WORK ORDER: All that is wanted is the exact text of the lines below from the one with "ATOM 33 N N" through the one with "ATOM 90 N N", inclusive, minus any pictures.

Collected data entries
========================

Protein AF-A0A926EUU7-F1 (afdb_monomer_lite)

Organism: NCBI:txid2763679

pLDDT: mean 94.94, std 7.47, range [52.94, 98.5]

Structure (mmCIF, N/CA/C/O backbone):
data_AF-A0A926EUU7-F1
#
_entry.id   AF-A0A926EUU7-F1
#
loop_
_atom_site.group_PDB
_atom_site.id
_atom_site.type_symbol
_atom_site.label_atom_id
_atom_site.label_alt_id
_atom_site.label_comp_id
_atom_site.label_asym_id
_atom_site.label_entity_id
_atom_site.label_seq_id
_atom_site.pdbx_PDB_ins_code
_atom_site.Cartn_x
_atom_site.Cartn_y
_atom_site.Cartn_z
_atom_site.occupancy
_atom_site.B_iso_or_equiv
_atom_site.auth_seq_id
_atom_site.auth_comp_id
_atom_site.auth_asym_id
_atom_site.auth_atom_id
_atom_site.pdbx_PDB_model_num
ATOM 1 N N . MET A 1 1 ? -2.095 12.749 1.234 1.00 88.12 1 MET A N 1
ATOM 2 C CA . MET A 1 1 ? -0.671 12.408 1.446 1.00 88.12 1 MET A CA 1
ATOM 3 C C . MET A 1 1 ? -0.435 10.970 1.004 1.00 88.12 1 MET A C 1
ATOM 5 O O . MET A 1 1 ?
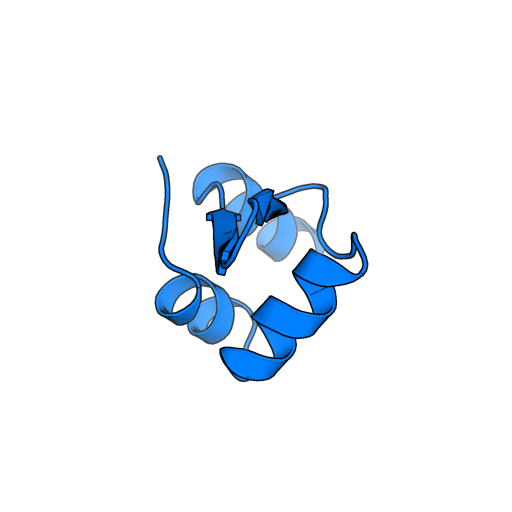 -1.240 10.116 1.369 1.00 88.12 1 MET A O 1
ATOM 9 N N . LYS A 1 2 ? 0.588 10.709 0.178 1.00 94.38 2 LYS A N 1
ATOM 10 C CA . LYS A 1 2 ? 0.919 9.346 -0.278 1.00 94.38 2 LYS A CA 1
ATOM 11 C C . LYS A 1 2 ? 1.808 8.632 0.744 1.00 94.38 2 LYS A C 1
ATOM 13 O O . LYS A 1 2 ? 2.561 9.301 1.445 1.00 94.38 2 LYS A O 1
ATOM 18 N N . MET A 1 3 ? 1.739 7.307 0.801 1.00 96.38 3 MET A N 1
ATOM 19 C CA . MET A 1 3 ? 2.665 6.471 1.574 1.00 96.38 3 MET A CA 1
ATOM 20 C C . MET A 1 3 ? 3.181 5.299 0.744 1.00 96.38 3 MET A C 1
ATOM 22 O O . MET A 1 3 ? 2.614 4.956 -0.295 1.00 96.38 3 MET A O 1
ATOM 26 N N . THR A 1 4 ? 4.269 4.694 1.202 1.00 98.12 4 THR A N 1
ATOM 27 C CA . THR A 1 4 ? 4.844 3.512 0.565 1.00 98.12 4 THR A CA 1
ATOM 28 C C . THR A 1 4 ? 4.061 2.249 0.923 1.00 98.12 4 THR A C 1
ATOM 30 O O . THR A 1 4 ? 3.409 2.160 1.963 1.00 98.12 4 THR A O 1
ATOM 33 N N . VAL A 1 5 ? 4.185 1.221 0.079 1.00 98.12 5 VAL A N 1
ATOM 34 C CA . VAL A 1 5 ? 3.640 -0.118 0.355 1.00 98.12 5 VAL A CA 1
ATOM 35 C C . VAL A 1 5 ? 4.180 -0.682 1.671 1.00 98.12 5 VAL A C 1
ATOM 37 O O . VAL A 1 5 ? 3.433 -1.311 2.409 1.00 98.12 5 VAL A O 1
ATOM 40 N N . SER A 1 6 ? 5.462 -0.469 1.979 1.00 98.25 6 SER A N 1
ATOM 41 C CA . SER A 1 6 ? 6.077 -1.013 3.194 1.00 98.25 6 SER A CA 1
ATOM 42 C C . SER A 1 6 ? 5.494 -0.395 4.467 1.00 98.25 6 SER A C 1
ATOM 44 O O . SER A 1 6 ? 5.206 -1.121 5.414 1.00 98.25 6 SER A O 1
ATOM 46 N N . GLU A 1 7 ? 5.278 0.924 4.483 1.00 98.06 7 GLU A N 1
ATOM 47 C CA . GLU A 1 7 ? 4.629 1.610 5.609 1.00 98.06 7 GLU A CA 1
ATOM 48 C C . GLU A 1 7 ? 3.179 1.147 5.779 1.00 98.06 7 GLU A C 1
ATOM 50 O O . GLU A 1 7 ? 2.770 0.798 6.884 1.00 98.06 7 GLU A O 1
ATOM 55 N N . ALA A 1 8 ? 2.421 1.087 4.681 1.00 98.12 8 ALA A N 1
ATOM 56 C CA . ALA A 1 8 ? 1.032 0.639 4.695 1.00 98.12 8 ALA A CA 1
ATOM 57 C C . ALA A 1 8 ? 0.895 -0.808 5.190 1.00 98.12 8 ALA A C 1
ATOM 59 O O . ALA A 1 8 ? 0.050 -1.108 6.027 1.00 98.12 8 ALA A O 1
ATOM 60 N N . ALA A 1 9 ? 1.760 -1.702 4.707 1.00 98.19 9 ALA A N 1
ATOM 61 C CA . ALA A 1 9 ? 1.760 -3.109 5.088 1.00 98.19 9 ALA A CA 1
ATOM 62 C C . ALA A 1 9 ? 2.056 -3.295 6.583 1.00 98.19 9 ALA A C 1
ATOM 64 O O . ALA A 1 9 ? 1.418 -4.120 7.231 1.00 98.19 9 ALA A O 1
ATOM 65 N N . LYS A 1 10 ? 2.958 -2.475 7.146 1.00 98.12 10 LYS A N 1
ATOM 66 C CA . LYS A 1 10 ? 3.236 -2.462 8.587 1.00 98.12 10 LYS A CA 1
ATOM 67 C C . LYS A 1 10 ? 1.999 -2.076 9.403 1.00 98.12 10 LYS A C 1
ATOM 69 O O . LYS A 1 10 ? 1.746 -2.710 10.419 1.00 98.12 10 LYS A O 1
ATOM 74 N N . LEU A 1 11 ? 1.234 -1.076 8.958 1.00 96.81 11 LEU A N 1
ATOM 75 C CA . LEU A 1 11 ? -0.008 -0.664 9.626 1.00 96.81 11 LEU A CA 1
ATOM 76 C C . LEU A 1 11 ? -1.112 -1.725 9.518 1.00 96.81 11 LEU A C 1
ATOM 78 O O . LEU A 1 11 ? -1.858 -1.922 10.466 1.00 96.81 11 LEU A O 1
ATOM 82 N N . LEU A 1 12 ? -1.184 -2.426 8.386 1.00 95.94 12 LEU A N 1
ATOM 83 C CA . LEU A 1 12 ? -2.154 -3.497 8.136 1.00 95.94 12 LEU A CA 1
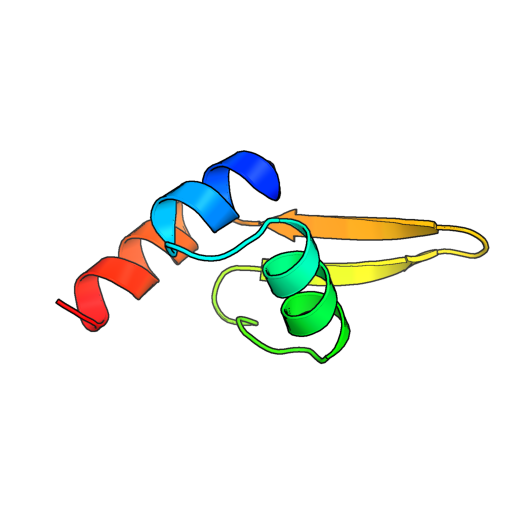ATOM 84 C C . LEU A 1 12 ? -1.768 -4.844 8.777 1.00 95.94 12 LEU A C 1
ATOM 86 O O . LEU A 1 12 ? -2.538 -5.794 8.689 1.00 95.94 12 LEU A O 1
ATOM 90 N N . GLY A 1 13 ? -0.570 -4.971 9.358 1.00 96.94 13 GLY A N 1
ATOM 91 C CA . GLY A 1 13 ? -0.092 -6.237 9.924 1.00 96.94 13 GLY A CA 1
ATOM 92 C C . GLY A 1 13 ? 0.166 -7.338 8.885 1.00 96.94 13 GLY A C 1
ATOM 93 O O . GLY A 1 13 ? 0.143 -8.519 9.223 1.00 96.94 13 GLY A O 1
ATOM 94 N N . ILE A 1 14 ? 0.421 -6.977 7.621 1.00 96.94 14 ILE A N 1
ATOM 95 C CA . ILE A 1 14 ? 0.663 -7.928 6.522 1.00 96.94 14 ILE A CA 1
ATOM 96 C C . ILE A 1 14 ? 2.038 -7.725 5.882 1.00 96.94 14 ILE A C 1
ATOM 98 O O . ILE A 1 14 ? 2.703 -6.707 6.068 1.00 96.94 14 ILE A O 1
ATOM 102 N N . SER A 1 15 ? 2.483 -8.693 5.076 1.00 98.38 15 SER A N 1
ATOM 103 C CA . SER A 1 15 ? 3.741 -8.547 4.339 1.00 98.38 15 SER A CA 1
ATOM 104 C C . S
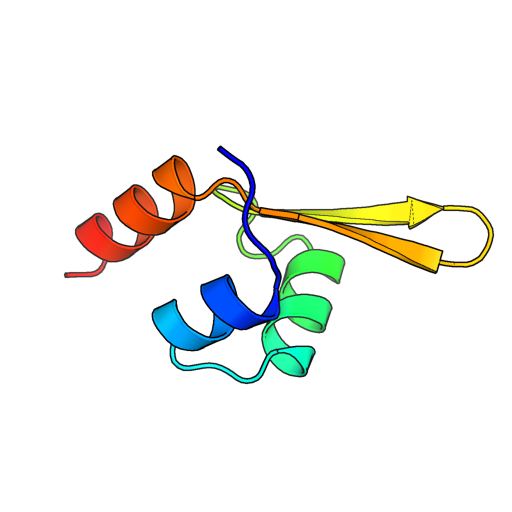ER A 1 15 ? 3.611 -7.522 3.195 1.00 98.38 15 SER A C 1
ATOM 106 O O . SER A 1 15 ? 2.567 -7.455 2.534 1.00 98.38 15 SER A O 1
ATOM 108 N N . PRO A 1 16 ? 4.679 -6.766 2.860 1.00 98.50 16 PRO A N 1
ATOM 109 C CA . PRO A 1 16 ? 4.655 -5.849 1.720 1.00 98.50 16 PRO A CA 1
ATOM 110 C C . PRO A 1 16 ? 4.346 -6.536 0.386 1.00 98.50 16 PRO A C 1
ATOM 112 O O . PRO A 1 16 ? 3.792 -5.
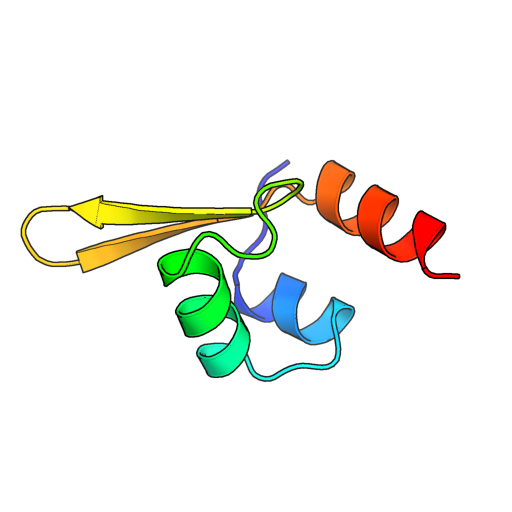911 -0.513 1.00 98.50 16 PRO A O 1
ATOM 115 N N . MET A 1 17 ? 4.717 -7.809 0.214 1.00 98.25 17 MET A N 1
ATOM 116 C CA . MET A 1 17 ? 4.371 -8.568 -0.993 1.00 98.25 17 MET A CA 1
ATOM 117 C C . MET A 1 17 ? 2.882 -8.927 -1.021 1.00 98.25 17 MET A C 1
ATOM 119 O O . MET A 1 17 ? 2.247 -8.774 -2.063 1.00 98.25 17 MET A O 1
ATOM 123 N N . GLY A 1 18 ? 2.312 -9.318 0.124 1.00 98.19 18 GLY A N 1
ATOM 124 C CA . GLY A 1 18 ? 0.879 -9.575 0.264 1.00 98.19 18 GLY A CA 1
ATOM 125 C C . GLY A 1 18 ? 0.043 -8.349 -0.096 1.00 98.19 18 GLY A C 1
ATOM 126 O O . GLY A 1 18 ? -0.867 -8.452 -0.917 1.00 98.19 18 GLY A O 1
ATOM 127 N N . LEU A 1 19 ? 0.423 -7.169 0.410 1.00 98.25 1
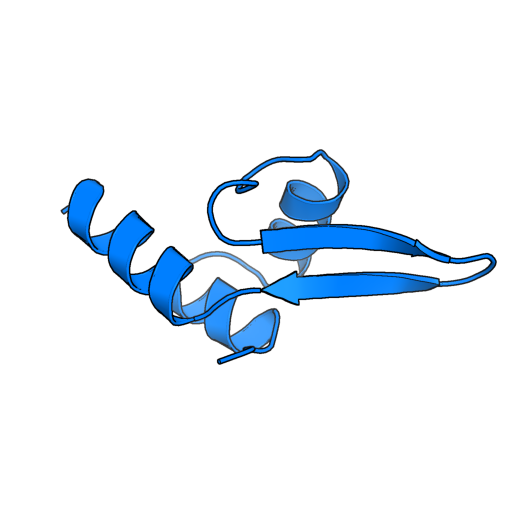9 LEU A N 1
ATOM 128 C CA . LEU A 1 19 ? -0.256 -5.920 0.054 1.00 98.25 19 LEU A CA 1
ATOM 129 C C . LEU A 1 19 ? -0.160 -5.616 -1.449 1.00 98.25 19 LEU A C 1
ATOM 131 O O . LEU A 1 19 ? -1.153 -5.228 -2.058 1.00 98.25 19 LEU A O 1
ATOM 135 N N . ARG A 1 20 ? 1.005 -5.833 -2.081 1.00 98.19 20 ARG A N 1
ATOM 136 C CA . ARG A 1 20 ? 1.139 -5.652 -3.539 1.00 98.19 20 ARG A CA 1
ATOM 137 C C . ARG A 1 20 ? 0.184 -6.556 -4.304 1.00 98.19 20 ARG A C 1
ATOM 139 O O . ARG A 1 20 ? -0.465 -6.076 -5.222 1.00 98.19 20 ARG A O 1
ATOM 146 N N . ILE A 1 21 ? 0.110 -7.839 -3.955 1.00 98.00 21 ILE A N 1
ATOM 147 C CA . ILE A 1 21 ? -0.777 -8.796 -4.631 1.00 98.00 21 ILE A CA 1
ATOM 148 C C . ILE A 1 21 ? -2.240 -8.376 -4.458 1.00 98.00 21 ILE A C 1
ATOM 150 O O . ILE A 1 21 ? -2.965 -8.322 -5.446 1.00 98.00 21 ILE A O 1
ATOM 154 N N . ALA A 1 22 ? -2.644 -8.005 -3.242 1.00 97.81 22 ALA A N 1
ATOM 155 C CA . ALA A 1 22 ? -4.004 -7.561 -2.954 1.00 97.81 22 ALA A CA 1
ATOM 156 C C . ALA A 1 22 ? -4.399 -6.321 -3.778 1.00 97.81 22 ALA A C 1
ATOM 158 O O . ALA A 1 22 ? -5.443 -6.328 -4.426 1.00 97.81 22 ALA A O 1
ATOM 159 N N . LEU A 1 23 ? -3.535 -5.301 -3.830 1.00 97.69 23 LEU A N 1
ATOM 160 C CA . LEU A 1 23 ? -3.783 -4.087 -4.617 1.00 97.69 23 LEU A CA 1
ATOM 161 C C . LEU A 1 23 ? -3.870 -4.377 -6.122 1.00 97.69 23 LEU
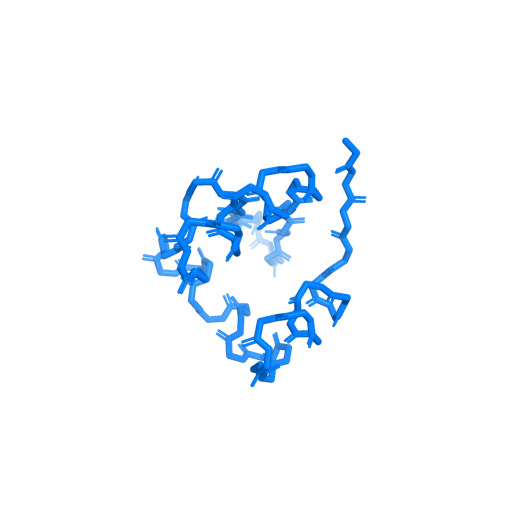 A C 1
ATOM 163 O O . LEU A 1 23 ? -4.725 -3.827 -6.807 1.00 97.69 23 LEU A O 1
ATOM 167 N N . ARG A 1 24 ? -3.027 -5.278 -6.647 1.00 97.12 24 ARG A N 1
ATOM 168 C CA . ARG A 1 24 ? -3.087 -5.713 -8.058 1.00 97.12 24 ARG A CA 1
ATOM 169 C C . ARG A 1 24 ? -4.391 -6.433 -8.402 1.00 97.12 24 ARG A C 1
ATOM 171 O O . ARG A 1 24 ? -4.812 -6.401 -9.550 1.00 97.12 24 ARG A O 1
ATOM 178 N N . GLN A 1 25 ? -4.998 -7.100 -7.422 1.00 97.00 25 GLN A N 1
ATOM 179 C CA . GLN A 1 25 ? -6.300 -7.758 -7.546 1.00 97.00 25 GLN A CA 1
ATOM 180 C C . GLN A 1 25 ? -7.476 -6.785 -7.350 1.00 97.00 25 GLN A C 1
ATOM 182 O O . GLN A 1 25 ? -8.623 -7.220 -7.356 1.00 97.00 25 GLN A O 1
ATOM 187 N N . GLY A 1 26 ? -7.214 -5.489 -7.140 1.00 95.81 26 GLY A N 1
ATOM 188 C CA . GLY A 1 26 ? -8.245 -4.483 -6.878 1.00 95.81 26 GLY A CA 1
ATOM 189 C C . GLY A 1 26 ? -8.811 -4.518 -5.456 1.00 95.81 26 GLY A C 1
ATOM 190 O O . GLY A 1 26 ? -9.808 -3.855 -5.182 1.00 95.81 26 GLY A O 1
ATOM 191 N N . ARG A 1 27 ? -8.198 -5.271 -4.530 1.00 96.31 27 ARG A N 1
ATOM 192 C CA . ARG A 1 27 ? -8.567 -5.210 -3.108 1.00 96.31 27 ARG A CA 1
ATOM 193 C C . ARG A 1 27 ? -8.047 -3.912 -2.496 1.00 96.31 27 ARG A C 1
ATOM 195 O O . ARG A 1 27 ? -7.056 -3.361 -2.970 1.00 96.31 27 ARG A O 1
ATOM 202 N N . PHE A 1 28 ? -8.678 -3.474 -1.406 1.00 95.44 28 PHE A N 1
ATOM 203 C CA . PHE A 1 28 ? -8.325 -2.241 -0.692 1.00 95.44 28 PHE A CA 1
ATOM 204 C C . PHE A 1 28 ? -8.476 -0.958 -1.527 1.00 95.44 28 PHE A C 1
ATOM 206 O O . PHE A 1 28 ? -7.802 0.044 -1.269 1.00 95.44 28 PHE A O 1
ATOM 213 N N . SER A 1 29 ? -9.386 -0.970 -2.506 1.00 95.06 29 SER A N 1
ATOM 214 C CA . SER A 1 29 ? -9.660 0.163 -3.399 1.00 95.06 29 SER A CA 1
ATOM 215 C C . SER A 1 29 ? -10.096 1.435 -2.662 1.00 95.06 29 SER A C 1
ATOM 217 O O . SER A 1 29 ? -10.018 2.530 -3.215 1.00 95.06 29 SER A O 1
ATOM 219 N N . GLU A 1 30 ? -10.537 1.337 -1.402 1.00 96.00 30 GLU A N 1
ATOM 220 C CA . GLU A 1 30 ? -10.886 2.517 -0.607 1.00 96.00 30 GLU A CA 1
ATOM 221 C C . GLU A 1 30 ? -9.674 3.395 -0.279 1.00 96.00 30 GLU A C 1
ATOM 223 O O . GLU A 1 30 ? -9.829 4.609 -0.129 1.00 96.00 30 GLU A O 1
ATOM 228 N N . PHE A 1 31 ? -8.471 2.822 -0.175 1.00 97.25 31 PHE A N 1
ATOM 229 C CA . PHE A 1 31 ? -7.269 3.560 0.224 1.00 97.25 31 PHE A CA 1
ATOM 230 C C . PHE A 1 31 ? -6.050 3.342 -0.668 1.00 97.25 31 PHE A C 1
ATOM 232 O O . PHE A 1 31 ? -5.110 4.139 -0.592 1.00 97.25 31 PHE A O 1
ATOM 239 N N . GLY A 1 32 ? -6.043 2.308 -1.503 1.00 97.62 32 GLY A N 1
ATOM 240 C CA . GLY A 1 32 ? -4.922 1.993 -2.368 1.00 97.62 32 GLY A CA 1
ATOM 241 C C . GLY A 1 32 ? -5.360 1.529 -3.746 1.00 97.62 32 GLY A C 1
ATOM 242 O O . GLY A 1 32 ? -6.424 0.953 -3.928 1.00 97.62 32 GLY A O 1
ATOM 243 N N . GLU A 1 33 ? -4.497 1.771 -4.719 1.00 96.94 33 GLU A N 1
ATOM 244 C CA . GLU A 1 33 ? -4.684 1.344 -6.095 1.00 96.94 33 GLU A CA 1
ATOM 245 C C . GLU A 1 33 ? -3.340 0.895 -6.664 1.00 96.94 33 GLU A C 1
ATOM 247 O O . GLU A 1 33 ? -2.277 1.420 -6.303 1.00 96.94 33 GLU A O 1
ATOM 252 N N . ALA A 1 34 ? -3.379 -0.095 -7.550 1.00 97.75 34 ALA A N 1
ATOM 253 C CA . ALA A 1 34 ? -2.227 -0.499 -8.329 1.00 97.75 34 ALA A CA 1
ATOM 254 C C . ALA A 1 34 ? -2.611 -0.583 -9.797 1.00 97.75 34 ALA A C 1
ATOM 256 O O . ALA A 1 34 ? -3.639 -1.148 -10.154 1.00 97.75 34 ALA A O 1
ATOM 257 N N . TRP A 1 35 ? -1.730 -0.082 -10.649 1.00 97.06 35 TRP A N 1
ATOM 258 C CA . TRP A 1 35 ? -1.862 -0.221 -12.088 1.00 97.06 35 TRP A CA 1
ATOM 259 C C . TRP A 1 35 ? -0.531 -0.664 -12.675 1.00 97.06 35 TRP A C 1
ATOM 261 O O . TRP A 1 35 ? 0.549 -0.428 -12.116 1.00 97.06 35 TRP A O 1
ATOM 271 N N . LYS A 1 36 ? -0.618 -1.374 -13.794 1.00 95.81 36 LYS A N 1
ATOM 272 C CA . LYS A 1 36 ? 0.543 -1.869 -14.519 1.00 95.81 36 LYS A CA 1
ATOM 273 C C . LYS A 1 36 ? 0.802 -0.928 -15.694 1.00 95.81 36 LYS A C 1
ATOM 275 O O . LYS A 1 36 ? -0.040 -0.813 -16.576 1.00 95.81 36 LYS A O 1
ATOM 280 N N . ASN A 1 37 ? 1.959 -0.274 -15.689 1.00 90.06 37 ASN A N 1
ATOM 281 C CA . ASN A 1 37 ? 2.499 0.370 -16.889 1.00 90.06 37 ASN A CA 1
ATOM 282 C C . ASN A 1 37 ? 3.178 -0.700 -17.765 1.00 90.06 37 ASN A C 1
ATOM 284 O O . ASN A 1 37 ? 3.278 -1.849 -17.340 1.00 90.06 37 ASN A O 1
ATOM 288 N N . GLU A 1 38 ? 3.692 -0.336 -18.942 1.00 89.56 38 GLU A N 1
ATOM 289 C CA . GLU A 1 38 ? 4.256 -1.272 -19.938 1.00 89.56 38 GLU A CA 1
ATOM 290 C C . GLU A 1 38 ? 5.159 -2.371 -19.335 1.00 89.56 38 GLU A C 1
ATOM 292 O O . GLU A 1 38 ? 5.006 -3.545 -19.668 1.00 89.56 38 GLU A O 1
ATOM 297 N N . GLU A 1 39 ? 6.001 -2.038 -18.348 1.00 90.62 39 GLU A N 1
ATOM 298 C CA . GLU A 1 39 ? 6.935 -3.000 -17.739 1.00 90.62 39 GLU A CA 1
ATOM 299 C C . GLU A 1 39 ? 6.774 -3.209 -16.225 1.00 90.62 39 GLU A C 1
ATOM 301 O O . GLU A 1 39 ? 7.270 -4.194 -15.672 1.00 90.62 39 GLU A O 1
ATOM 306 N N . LYS A 1 40 ? 6.131 -2.280 -15.504 1.00 94.56 40 LYS A N 1
ATOM 307 C CA . LYS A 1 40 ? 6.220 -2.219 -14.034 1.00 94.56 40 LYS A CA 1
ATOM 308 C C . LYS A 1 40 ? 4.884 -1.906 -13.384 1.00 94.56 40 LYS A C 1
ATOM 310 O O . LYS A 1 40 ? 4.089 -1.106 -13.870 1.00 94.56 40 LYS A O 1
ATOM 315 N N . TRP A 1 41 ? 4.675 -2.521 -12.226 1.00 96.62 41 TRP A N 1
ATOM 316 C CA . TRP A 1 41 ? 3.576 -2.175 -11.336 1.00 96.62 41 TRP A CA 1
ATOM 317 C C . TRP A 1 41 ? 3.884 -0.895 -10.569 1.00 96.62 41 TRP A C 1
ATOM 319 O O . TRP A 1 41 ? 4.919 -0.803 -9.905 1.00 96.62 41 TRP A O 1
ATOM 329 N N . THR A 1 42 ? 2.939 0.035 -10.606 1.00 96.75 42 THR A N 1
ATOM 330 C CA . THR A 1 42 ? 2.938 1.248 -9.793 1.00 96.75 42 THR A CA 1
ATOM 331 C C . THR A 1 42 ? 1.875 1.123 -8.710 1.00 96.75 42 THR A C 1
ATOM 333 O O . THR A 1 42 ? 0.834 0.507 -8.927 1.00 96.75 42 THR A O 1
ATOM 336 N N . TYR A 1 43 ? 2.159 1.677 -7.532 1.00 97.56 43 TYR A N 1
ATOM 337 C CA . TYR A 1 43 ? 1.253 1.644 -6.387 1.00 97.56 43 TYR A CA 1
ATOM 338 C C . TYR A 1 43 ? 1.017 3.056 -5.892 1.00 97.56 43 TYR A C 1
ATOM 340 O O . TYR A 1 43 ? 1.965 3.819 -5.680 1.00 97.56 43 TYR A O 1
ATOM 348 N N . TYR A 1 44 ? -0.243 3.363 -5.637 1.00 97.81 44 TYR A N 1
ATOM 349 C CA . TYR A 1 44 ? -0.652 4.548 -4.919 1.00 97.81 44 TYR A CA 1
ATOM 350 C C . TYR A 1 44 ? -1.380 4.121 -3.655 1.00 97.81 44 TYR A C 1
ATOM 352 O O . TYR A 1 44 ? -2.294 3.307 -3.703 1.00 97.81 44 TYR A O 1
ATOM 360 N N . ILE A 1 45 ? -0.970 4.671 -2.516 1.00 98.44 45 ILE A N 1
ATOM 361 C CA . ILE A 1 45 ? -1.645 4.450 -1.240 1.00 98.44 45 ILE A CA 1
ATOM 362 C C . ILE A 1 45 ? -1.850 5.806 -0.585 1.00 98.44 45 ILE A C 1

========================

ANSWER TO THIS TASK:
ATOM 33 N N . VAL A 1 5 ? 4.185 1.221 0.079 1.00 98.12 5 VAL A N 1
ATOM 34 C CA . VAL A 1 5 ? 3.640 -0.118 0.355 1.00 98.12 5 VAL A CA 1
ATOM 35 C C . VAL A 1 5 ? 4.180 -0.682 1.671 1.00 98.12 5 VAL A C 1
ATOM 37 O O . VAL A 1 5 ? 3.433 -1.311 2.409 1.00 98.12 5 VAL A O 1
ATOM 40 N N . SER A 1 6 ? 5.462 -0.469 1.979 1.00 98.25 6 SER A N 1
ATOM 41 C CA . SER A 1 6 ? 6.077 -1.013 3.194 1.00 98.25 6 SER A CA 1
ATOM 42 C C . SER A 1 6 ? 5.494 -0.395 4.467 1.00 98.25 6 SER A C 1
ATOM 44 O O . SER A 1 6 ? 5.206 -1.121 5.414 1.00 98.25 6 SER A O 1
ATOM 46 N N . GLU A 1 7 ? 5.278 0.924 4.483 1.00 98.06 7 GLU A N 1
ATOM 47 C CA . GLU A 1 7 ? 4.629 1.610 5.609 1.00 98.06 7 GLU A CA 1
ATOM 48 C C . GLU A 1 7 ? 3.179 1.147 5.779 1.00 98.06 7 GLU A C 1
ATOM 50 O O . GLU A 1 7 ? 2.770 0.798 6.884 1.00 98.06 7 GLU A O 1
ATOM 55 N N . ALA A 1 8 ? 2.421 1.087 4.681 1.00 98.12 8 ALA A N 1
ATOM 56 C CA . ALA A 1 8 ? 1.032 0.639 4.695 1.00 98.12 8 ALA A CA 1
ATOM 57 C C . ALA A 1 8 ? 0.895 -0.808 5.190 1.00 98.12 8 ALA A C 1
ATOM 59 O O . ALA A 1 8 ? 0.050 -1.108 6.027 1.00 98.12 8 ALA A O 1
ATOM 60 N N . ALA A 1 9 ? 1.760 -1.702 4.707 1.00 98.19 9 ALA A N 1
ATOM 61 C CA . ALA A 1 9 ? 1.760 -3.109 5.088 1.00 98.19 9 ALA A CA 1
ATOM 62 C C . ALA A 1 9 ? 2.056 -3.295 6.583 1.00 98.19 9 ALA A C 1
ATOM 64 O O . ALA A 1 9 ? 1.418 -4.120 7.231 1.00 98.19 9 ALA A O 1
ATOM 65 N N . LYS A 1 10 ? 2.958 -2.475 7.146 1.00 98.12 10 LYS A N 1
ATOM 66 C CA . LYS A 1 10 ? 3.236 -2.462 8.587 1.00 98.12 10 LYS A CA 1
ATOM 67 C C . LYS A 1 10 ? 1.999 -2.076 9.403 1.00 98.12 10 LYS A C 1
ATOM 69 O O . LYS A 1 10 ? 1.746 -2.710 10.419 1.00 98.12 10 LYS A O 1
ATOM 74 N N . LEU A 1 11 ? 1.234 -1.076 8.958 1.00 96.81 11 LEU A N 1
ATOM 75 C CA . LEU A 1 11 ? -0.008 -0.664 9.626 1.00 96.81 11 LEU A CA 1
ATOM 76 C C . LEU A 1 11 ? -1.112 -1.725 9.518 1.00 96.81 11 LEU A C 1
ATOM 78 O O . LEU A 1 11 ? -1.858 -1.922 10.466 1.00 96.81 11 LEU A O 1
ATOM 82 N N . LEU A 1 12 ? -1.184 -2.426 8.386 1.00 95.94 12 LEU A N 1
ATOM 83 C CA . LEU A 1 12 ? -2.154 -3.497 8.136 1.00 95.94 12 LEU A CA 1
ATOM 84 C C . LEU A 1 12 ? -1.768 -4.844 8.777 1.00 95.94 12 LEU A C 1
ATOM 86 O O . LEU A 1 12 ? -2.538 -5.794 8.689 1.00 95.94 12 LEU A O 1
ATOM 90 N N . GLY A 1 13 ? -0.570 -4.971 9.358 1.00 96.94 13 GLY A N 1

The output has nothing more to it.